Stored records

::::::::::

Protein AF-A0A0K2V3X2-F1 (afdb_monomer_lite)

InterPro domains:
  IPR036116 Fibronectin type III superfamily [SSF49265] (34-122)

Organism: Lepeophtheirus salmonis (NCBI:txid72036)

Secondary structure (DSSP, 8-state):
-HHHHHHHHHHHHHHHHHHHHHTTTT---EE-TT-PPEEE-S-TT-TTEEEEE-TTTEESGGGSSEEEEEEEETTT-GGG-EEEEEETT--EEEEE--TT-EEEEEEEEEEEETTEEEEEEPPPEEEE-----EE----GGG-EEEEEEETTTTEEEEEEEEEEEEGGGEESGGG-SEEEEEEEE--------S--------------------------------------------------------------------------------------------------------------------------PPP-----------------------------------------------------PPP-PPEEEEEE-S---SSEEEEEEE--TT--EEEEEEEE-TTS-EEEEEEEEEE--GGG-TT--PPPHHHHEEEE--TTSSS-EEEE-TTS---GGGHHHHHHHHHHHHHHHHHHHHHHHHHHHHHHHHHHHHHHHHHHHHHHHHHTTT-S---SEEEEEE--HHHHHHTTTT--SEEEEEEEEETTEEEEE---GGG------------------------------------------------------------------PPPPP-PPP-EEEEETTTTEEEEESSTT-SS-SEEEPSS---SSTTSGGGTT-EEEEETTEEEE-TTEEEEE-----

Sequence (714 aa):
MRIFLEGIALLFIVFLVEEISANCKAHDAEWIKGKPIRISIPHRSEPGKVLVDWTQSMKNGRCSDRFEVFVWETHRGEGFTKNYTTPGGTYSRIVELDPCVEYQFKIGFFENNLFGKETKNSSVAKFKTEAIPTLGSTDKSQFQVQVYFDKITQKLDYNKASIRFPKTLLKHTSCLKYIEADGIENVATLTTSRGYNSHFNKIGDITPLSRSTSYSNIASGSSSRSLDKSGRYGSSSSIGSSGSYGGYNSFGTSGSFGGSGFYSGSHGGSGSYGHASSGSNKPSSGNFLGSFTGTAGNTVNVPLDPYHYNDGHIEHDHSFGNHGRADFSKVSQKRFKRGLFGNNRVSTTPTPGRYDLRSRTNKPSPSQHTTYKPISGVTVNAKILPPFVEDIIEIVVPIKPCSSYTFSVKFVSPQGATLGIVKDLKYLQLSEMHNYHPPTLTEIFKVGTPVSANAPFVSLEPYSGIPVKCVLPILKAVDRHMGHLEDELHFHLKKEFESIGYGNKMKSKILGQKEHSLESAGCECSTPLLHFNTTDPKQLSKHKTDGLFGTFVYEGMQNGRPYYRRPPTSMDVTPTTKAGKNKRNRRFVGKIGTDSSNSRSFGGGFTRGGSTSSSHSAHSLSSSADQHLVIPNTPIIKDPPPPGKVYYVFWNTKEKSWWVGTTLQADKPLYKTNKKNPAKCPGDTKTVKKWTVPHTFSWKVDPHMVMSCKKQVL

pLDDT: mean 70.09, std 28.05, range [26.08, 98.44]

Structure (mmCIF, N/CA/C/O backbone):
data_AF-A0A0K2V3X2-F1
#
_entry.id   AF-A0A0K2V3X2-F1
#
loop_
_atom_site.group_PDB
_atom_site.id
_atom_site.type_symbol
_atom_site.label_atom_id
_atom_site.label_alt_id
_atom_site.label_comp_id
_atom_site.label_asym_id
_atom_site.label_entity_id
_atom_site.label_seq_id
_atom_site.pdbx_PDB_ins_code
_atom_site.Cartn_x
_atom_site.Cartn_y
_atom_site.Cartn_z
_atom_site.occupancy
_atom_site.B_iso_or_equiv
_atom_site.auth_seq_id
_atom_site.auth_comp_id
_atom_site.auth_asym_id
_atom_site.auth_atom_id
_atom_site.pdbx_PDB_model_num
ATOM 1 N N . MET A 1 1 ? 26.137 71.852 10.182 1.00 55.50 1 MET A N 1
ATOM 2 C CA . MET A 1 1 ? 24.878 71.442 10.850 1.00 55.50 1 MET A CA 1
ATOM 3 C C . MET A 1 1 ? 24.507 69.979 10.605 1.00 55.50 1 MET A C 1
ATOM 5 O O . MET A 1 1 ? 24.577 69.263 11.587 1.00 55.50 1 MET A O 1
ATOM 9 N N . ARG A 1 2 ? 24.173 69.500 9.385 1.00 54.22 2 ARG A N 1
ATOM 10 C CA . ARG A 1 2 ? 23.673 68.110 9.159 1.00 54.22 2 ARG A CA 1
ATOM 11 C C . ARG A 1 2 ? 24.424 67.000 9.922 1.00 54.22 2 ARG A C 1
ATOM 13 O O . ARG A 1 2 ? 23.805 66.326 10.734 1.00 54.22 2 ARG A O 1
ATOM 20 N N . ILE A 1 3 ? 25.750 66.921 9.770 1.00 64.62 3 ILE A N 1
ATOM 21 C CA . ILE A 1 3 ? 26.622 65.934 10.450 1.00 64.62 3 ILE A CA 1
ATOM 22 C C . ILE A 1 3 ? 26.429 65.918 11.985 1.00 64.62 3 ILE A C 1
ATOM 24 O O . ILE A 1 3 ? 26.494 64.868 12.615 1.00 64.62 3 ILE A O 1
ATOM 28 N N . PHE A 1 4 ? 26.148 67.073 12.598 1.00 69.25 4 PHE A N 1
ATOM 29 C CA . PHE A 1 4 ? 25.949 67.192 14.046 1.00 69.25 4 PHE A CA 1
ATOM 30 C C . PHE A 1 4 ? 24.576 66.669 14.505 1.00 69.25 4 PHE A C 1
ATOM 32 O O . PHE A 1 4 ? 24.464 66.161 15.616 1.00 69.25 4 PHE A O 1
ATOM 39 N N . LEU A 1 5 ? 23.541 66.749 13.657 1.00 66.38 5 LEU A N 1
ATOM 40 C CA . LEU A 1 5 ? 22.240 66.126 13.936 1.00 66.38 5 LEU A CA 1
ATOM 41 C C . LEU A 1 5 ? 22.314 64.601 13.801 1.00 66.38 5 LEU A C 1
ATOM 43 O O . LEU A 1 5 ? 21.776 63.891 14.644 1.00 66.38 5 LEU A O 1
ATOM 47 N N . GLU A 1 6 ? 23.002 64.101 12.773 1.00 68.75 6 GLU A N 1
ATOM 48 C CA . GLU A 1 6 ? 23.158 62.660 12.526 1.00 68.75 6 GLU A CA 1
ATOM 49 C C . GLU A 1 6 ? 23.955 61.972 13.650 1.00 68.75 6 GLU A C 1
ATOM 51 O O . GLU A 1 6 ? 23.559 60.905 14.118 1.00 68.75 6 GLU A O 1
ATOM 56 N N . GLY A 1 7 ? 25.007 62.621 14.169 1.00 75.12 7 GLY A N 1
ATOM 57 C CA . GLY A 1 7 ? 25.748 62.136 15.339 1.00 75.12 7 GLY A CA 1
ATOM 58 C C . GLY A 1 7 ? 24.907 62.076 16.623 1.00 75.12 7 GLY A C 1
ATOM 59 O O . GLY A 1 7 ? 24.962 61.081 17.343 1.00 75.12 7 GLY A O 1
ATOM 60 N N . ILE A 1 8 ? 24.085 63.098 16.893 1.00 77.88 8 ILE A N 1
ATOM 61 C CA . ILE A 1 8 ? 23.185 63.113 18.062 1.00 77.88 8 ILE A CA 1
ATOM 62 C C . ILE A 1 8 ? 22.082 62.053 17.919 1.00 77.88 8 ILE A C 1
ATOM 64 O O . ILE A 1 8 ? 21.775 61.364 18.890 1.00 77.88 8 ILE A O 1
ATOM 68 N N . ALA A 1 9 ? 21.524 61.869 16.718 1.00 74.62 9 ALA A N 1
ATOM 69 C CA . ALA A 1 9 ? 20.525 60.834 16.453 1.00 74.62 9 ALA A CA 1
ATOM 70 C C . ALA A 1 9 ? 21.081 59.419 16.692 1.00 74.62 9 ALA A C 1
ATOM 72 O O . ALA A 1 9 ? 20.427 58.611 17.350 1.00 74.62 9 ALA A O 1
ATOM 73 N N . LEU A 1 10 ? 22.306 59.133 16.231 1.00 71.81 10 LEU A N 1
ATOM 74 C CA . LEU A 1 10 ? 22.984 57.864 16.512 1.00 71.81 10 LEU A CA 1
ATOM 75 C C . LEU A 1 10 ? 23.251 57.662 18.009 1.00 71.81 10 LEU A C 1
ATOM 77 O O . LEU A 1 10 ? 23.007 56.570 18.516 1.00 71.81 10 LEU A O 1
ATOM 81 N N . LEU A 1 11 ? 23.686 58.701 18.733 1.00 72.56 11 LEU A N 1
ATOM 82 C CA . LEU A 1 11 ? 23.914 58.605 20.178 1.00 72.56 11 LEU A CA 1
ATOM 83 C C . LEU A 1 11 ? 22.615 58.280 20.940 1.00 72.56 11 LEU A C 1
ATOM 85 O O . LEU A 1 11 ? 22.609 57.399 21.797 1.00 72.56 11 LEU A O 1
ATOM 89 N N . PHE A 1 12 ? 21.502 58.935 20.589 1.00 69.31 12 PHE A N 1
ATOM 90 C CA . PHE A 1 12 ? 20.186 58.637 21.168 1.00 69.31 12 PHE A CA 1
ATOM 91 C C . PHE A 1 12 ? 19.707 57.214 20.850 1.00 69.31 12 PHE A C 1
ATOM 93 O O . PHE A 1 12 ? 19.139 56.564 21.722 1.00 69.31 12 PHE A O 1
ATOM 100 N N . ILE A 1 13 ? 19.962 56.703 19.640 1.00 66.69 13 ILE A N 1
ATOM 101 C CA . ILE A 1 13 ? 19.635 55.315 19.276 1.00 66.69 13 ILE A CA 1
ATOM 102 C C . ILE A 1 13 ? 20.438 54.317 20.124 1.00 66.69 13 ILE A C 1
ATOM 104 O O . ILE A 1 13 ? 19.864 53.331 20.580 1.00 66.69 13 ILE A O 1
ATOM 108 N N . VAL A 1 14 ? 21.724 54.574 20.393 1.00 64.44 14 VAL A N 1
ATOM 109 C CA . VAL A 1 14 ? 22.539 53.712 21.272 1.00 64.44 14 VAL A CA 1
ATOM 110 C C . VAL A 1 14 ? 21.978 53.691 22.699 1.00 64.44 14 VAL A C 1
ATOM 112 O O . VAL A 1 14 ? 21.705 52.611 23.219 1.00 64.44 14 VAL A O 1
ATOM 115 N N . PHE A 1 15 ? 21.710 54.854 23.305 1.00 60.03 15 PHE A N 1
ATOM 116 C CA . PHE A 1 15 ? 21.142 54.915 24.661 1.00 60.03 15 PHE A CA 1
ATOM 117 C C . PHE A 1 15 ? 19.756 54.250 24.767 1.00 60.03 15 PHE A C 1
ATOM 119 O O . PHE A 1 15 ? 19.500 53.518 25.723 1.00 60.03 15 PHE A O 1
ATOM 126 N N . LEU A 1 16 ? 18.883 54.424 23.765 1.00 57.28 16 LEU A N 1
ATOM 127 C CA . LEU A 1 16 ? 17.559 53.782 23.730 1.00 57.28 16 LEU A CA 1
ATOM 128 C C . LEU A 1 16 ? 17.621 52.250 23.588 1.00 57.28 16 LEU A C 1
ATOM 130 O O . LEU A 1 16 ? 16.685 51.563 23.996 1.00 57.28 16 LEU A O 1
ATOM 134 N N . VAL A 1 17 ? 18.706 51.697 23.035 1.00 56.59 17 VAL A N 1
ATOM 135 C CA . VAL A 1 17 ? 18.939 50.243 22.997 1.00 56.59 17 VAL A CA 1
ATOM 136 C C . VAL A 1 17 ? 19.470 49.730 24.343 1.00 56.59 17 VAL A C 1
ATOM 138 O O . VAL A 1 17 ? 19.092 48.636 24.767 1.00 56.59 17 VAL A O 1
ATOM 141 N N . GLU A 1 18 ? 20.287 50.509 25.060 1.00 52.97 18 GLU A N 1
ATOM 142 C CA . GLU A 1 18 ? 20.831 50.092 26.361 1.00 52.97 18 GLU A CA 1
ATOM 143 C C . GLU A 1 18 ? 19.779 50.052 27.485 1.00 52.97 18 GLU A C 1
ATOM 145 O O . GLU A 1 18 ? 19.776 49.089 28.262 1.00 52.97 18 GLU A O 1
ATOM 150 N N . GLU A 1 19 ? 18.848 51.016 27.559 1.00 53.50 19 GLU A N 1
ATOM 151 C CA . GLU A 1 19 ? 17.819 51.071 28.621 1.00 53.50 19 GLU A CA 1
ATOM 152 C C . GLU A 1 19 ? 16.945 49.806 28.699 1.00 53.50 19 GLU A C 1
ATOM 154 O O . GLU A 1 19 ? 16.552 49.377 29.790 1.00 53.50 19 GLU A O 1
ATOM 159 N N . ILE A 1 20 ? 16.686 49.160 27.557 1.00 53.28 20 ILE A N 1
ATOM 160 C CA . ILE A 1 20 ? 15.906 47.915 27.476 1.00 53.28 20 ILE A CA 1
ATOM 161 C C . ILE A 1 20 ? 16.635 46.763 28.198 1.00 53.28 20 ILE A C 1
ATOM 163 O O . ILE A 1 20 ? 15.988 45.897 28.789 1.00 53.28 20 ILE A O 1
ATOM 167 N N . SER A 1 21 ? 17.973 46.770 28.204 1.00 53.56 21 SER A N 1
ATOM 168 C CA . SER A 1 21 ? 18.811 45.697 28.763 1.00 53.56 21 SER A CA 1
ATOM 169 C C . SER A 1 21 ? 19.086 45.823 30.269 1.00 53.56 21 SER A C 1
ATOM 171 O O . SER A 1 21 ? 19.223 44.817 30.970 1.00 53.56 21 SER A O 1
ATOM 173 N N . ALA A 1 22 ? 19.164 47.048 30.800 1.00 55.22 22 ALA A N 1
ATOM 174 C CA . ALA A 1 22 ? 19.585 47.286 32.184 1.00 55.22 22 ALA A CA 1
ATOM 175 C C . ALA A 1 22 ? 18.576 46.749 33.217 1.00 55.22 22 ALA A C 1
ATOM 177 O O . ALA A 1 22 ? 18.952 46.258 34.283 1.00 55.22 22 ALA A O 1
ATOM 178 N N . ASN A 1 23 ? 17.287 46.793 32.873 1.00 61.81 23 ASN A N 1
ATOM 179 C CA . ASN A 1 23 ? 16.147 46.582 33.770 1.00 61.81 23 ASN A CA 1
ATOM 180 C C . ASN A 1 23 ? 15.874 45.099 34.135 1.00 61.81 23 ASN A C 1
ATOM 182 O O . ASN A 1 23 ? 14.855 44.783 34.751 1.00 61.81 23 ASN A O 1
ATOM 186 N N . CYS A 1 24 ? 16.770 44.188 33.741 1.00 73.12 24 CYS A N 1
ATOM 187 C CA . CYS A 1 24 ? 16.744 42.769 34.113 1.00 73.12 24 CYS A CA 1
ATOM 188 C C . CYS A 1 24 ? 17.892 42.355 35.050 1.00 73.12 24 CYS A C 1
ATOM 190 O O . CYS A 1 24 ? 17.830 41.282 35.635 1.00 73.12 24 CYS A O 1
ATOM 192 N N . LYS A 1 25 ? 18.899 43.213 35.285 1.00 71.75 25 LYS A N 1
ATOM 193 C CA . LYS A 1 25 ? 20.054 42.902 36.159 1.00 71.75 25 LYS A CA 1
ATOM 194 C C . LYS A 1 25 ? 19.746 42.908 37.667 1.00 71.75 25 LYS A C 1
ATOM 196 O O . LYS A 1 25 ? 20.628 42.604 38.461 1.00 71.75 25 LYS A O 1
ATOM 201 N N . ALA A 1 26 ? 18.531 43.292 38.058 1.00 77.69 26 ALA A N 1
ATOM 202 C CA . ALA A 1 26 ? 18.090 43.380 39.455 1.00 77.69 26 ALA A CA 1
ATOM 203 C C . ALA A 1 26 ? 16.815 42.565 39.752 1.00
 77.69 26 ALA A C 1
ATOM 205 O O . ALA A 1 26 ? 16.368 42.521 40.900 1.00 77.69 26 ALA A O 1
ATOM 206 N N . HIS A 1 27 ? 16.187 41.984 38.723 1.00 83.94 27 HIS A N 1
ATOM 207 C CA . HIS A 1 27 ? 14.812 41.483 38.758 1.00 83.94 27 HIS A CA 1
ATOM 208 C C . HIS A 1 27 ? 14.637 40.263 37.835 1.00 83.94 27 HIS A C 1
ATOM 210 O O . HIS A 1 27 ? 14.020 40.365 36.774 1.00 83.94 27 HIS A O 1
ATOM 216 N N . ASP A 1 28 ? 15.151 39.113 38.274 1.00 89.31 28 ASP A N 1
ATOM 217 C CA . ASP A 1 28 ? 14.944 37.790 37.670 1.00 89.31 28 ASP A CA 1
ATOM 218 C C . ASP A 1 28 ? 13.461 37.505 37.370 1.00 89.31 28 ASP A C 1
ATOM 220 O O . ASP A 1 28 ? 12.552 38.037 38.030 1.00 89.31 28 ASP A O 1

::::::::::

EXERCISE AIM :: Could you retype exactly the lines above from the one containing "77.69 26 ALA A C 1" through the last line of the records, both included, and nothing else?

EXERCISE OUTPUT ::
 77.69 26 ALA A C 1
ATOM 205 O O . ALA A 1 26 ? 16.368 42.521 40.900 1.00 77.69 26 ALA A O 1
ATOM 206 N N . HIS A 1 27 ? 16.187 41.984 38.723 1.00 83.94 27 HIS A N 1
ATOM 207 C CA . HIS A 1 27 ? 14.812 41.483 38.758 1.00 83.94 27 HIS A CA 1
ATOM 208 C C . HIS A 1 27 ? 14.637 40.263 37.835 1.00 83.94 27 HIS A C 1
ATOM 210 O O . HIS A 1 27 ? 14.020 40.365 36.774 1.00 83.94 27 HIS A O 1
ATOM 216 N N . ASP A 1 28 ? 15.151 39.113 38.274 1.00 89.31 28 ASP A N 1
ATOM 217 C CA . ASP A 1 28 ? 14.944 37.790 37.670 1.00 89.31 28 ASP A CA 1
ATOM 218 C C . ASP A 1 28 ? 13.461 37.505 37.370 1.00 89.31 28 ASP A C 1
ATOM 220 O O . ASP A 1 28 ? 12.552 38.037 38.030 1.00 89.31 28 ASP A O 1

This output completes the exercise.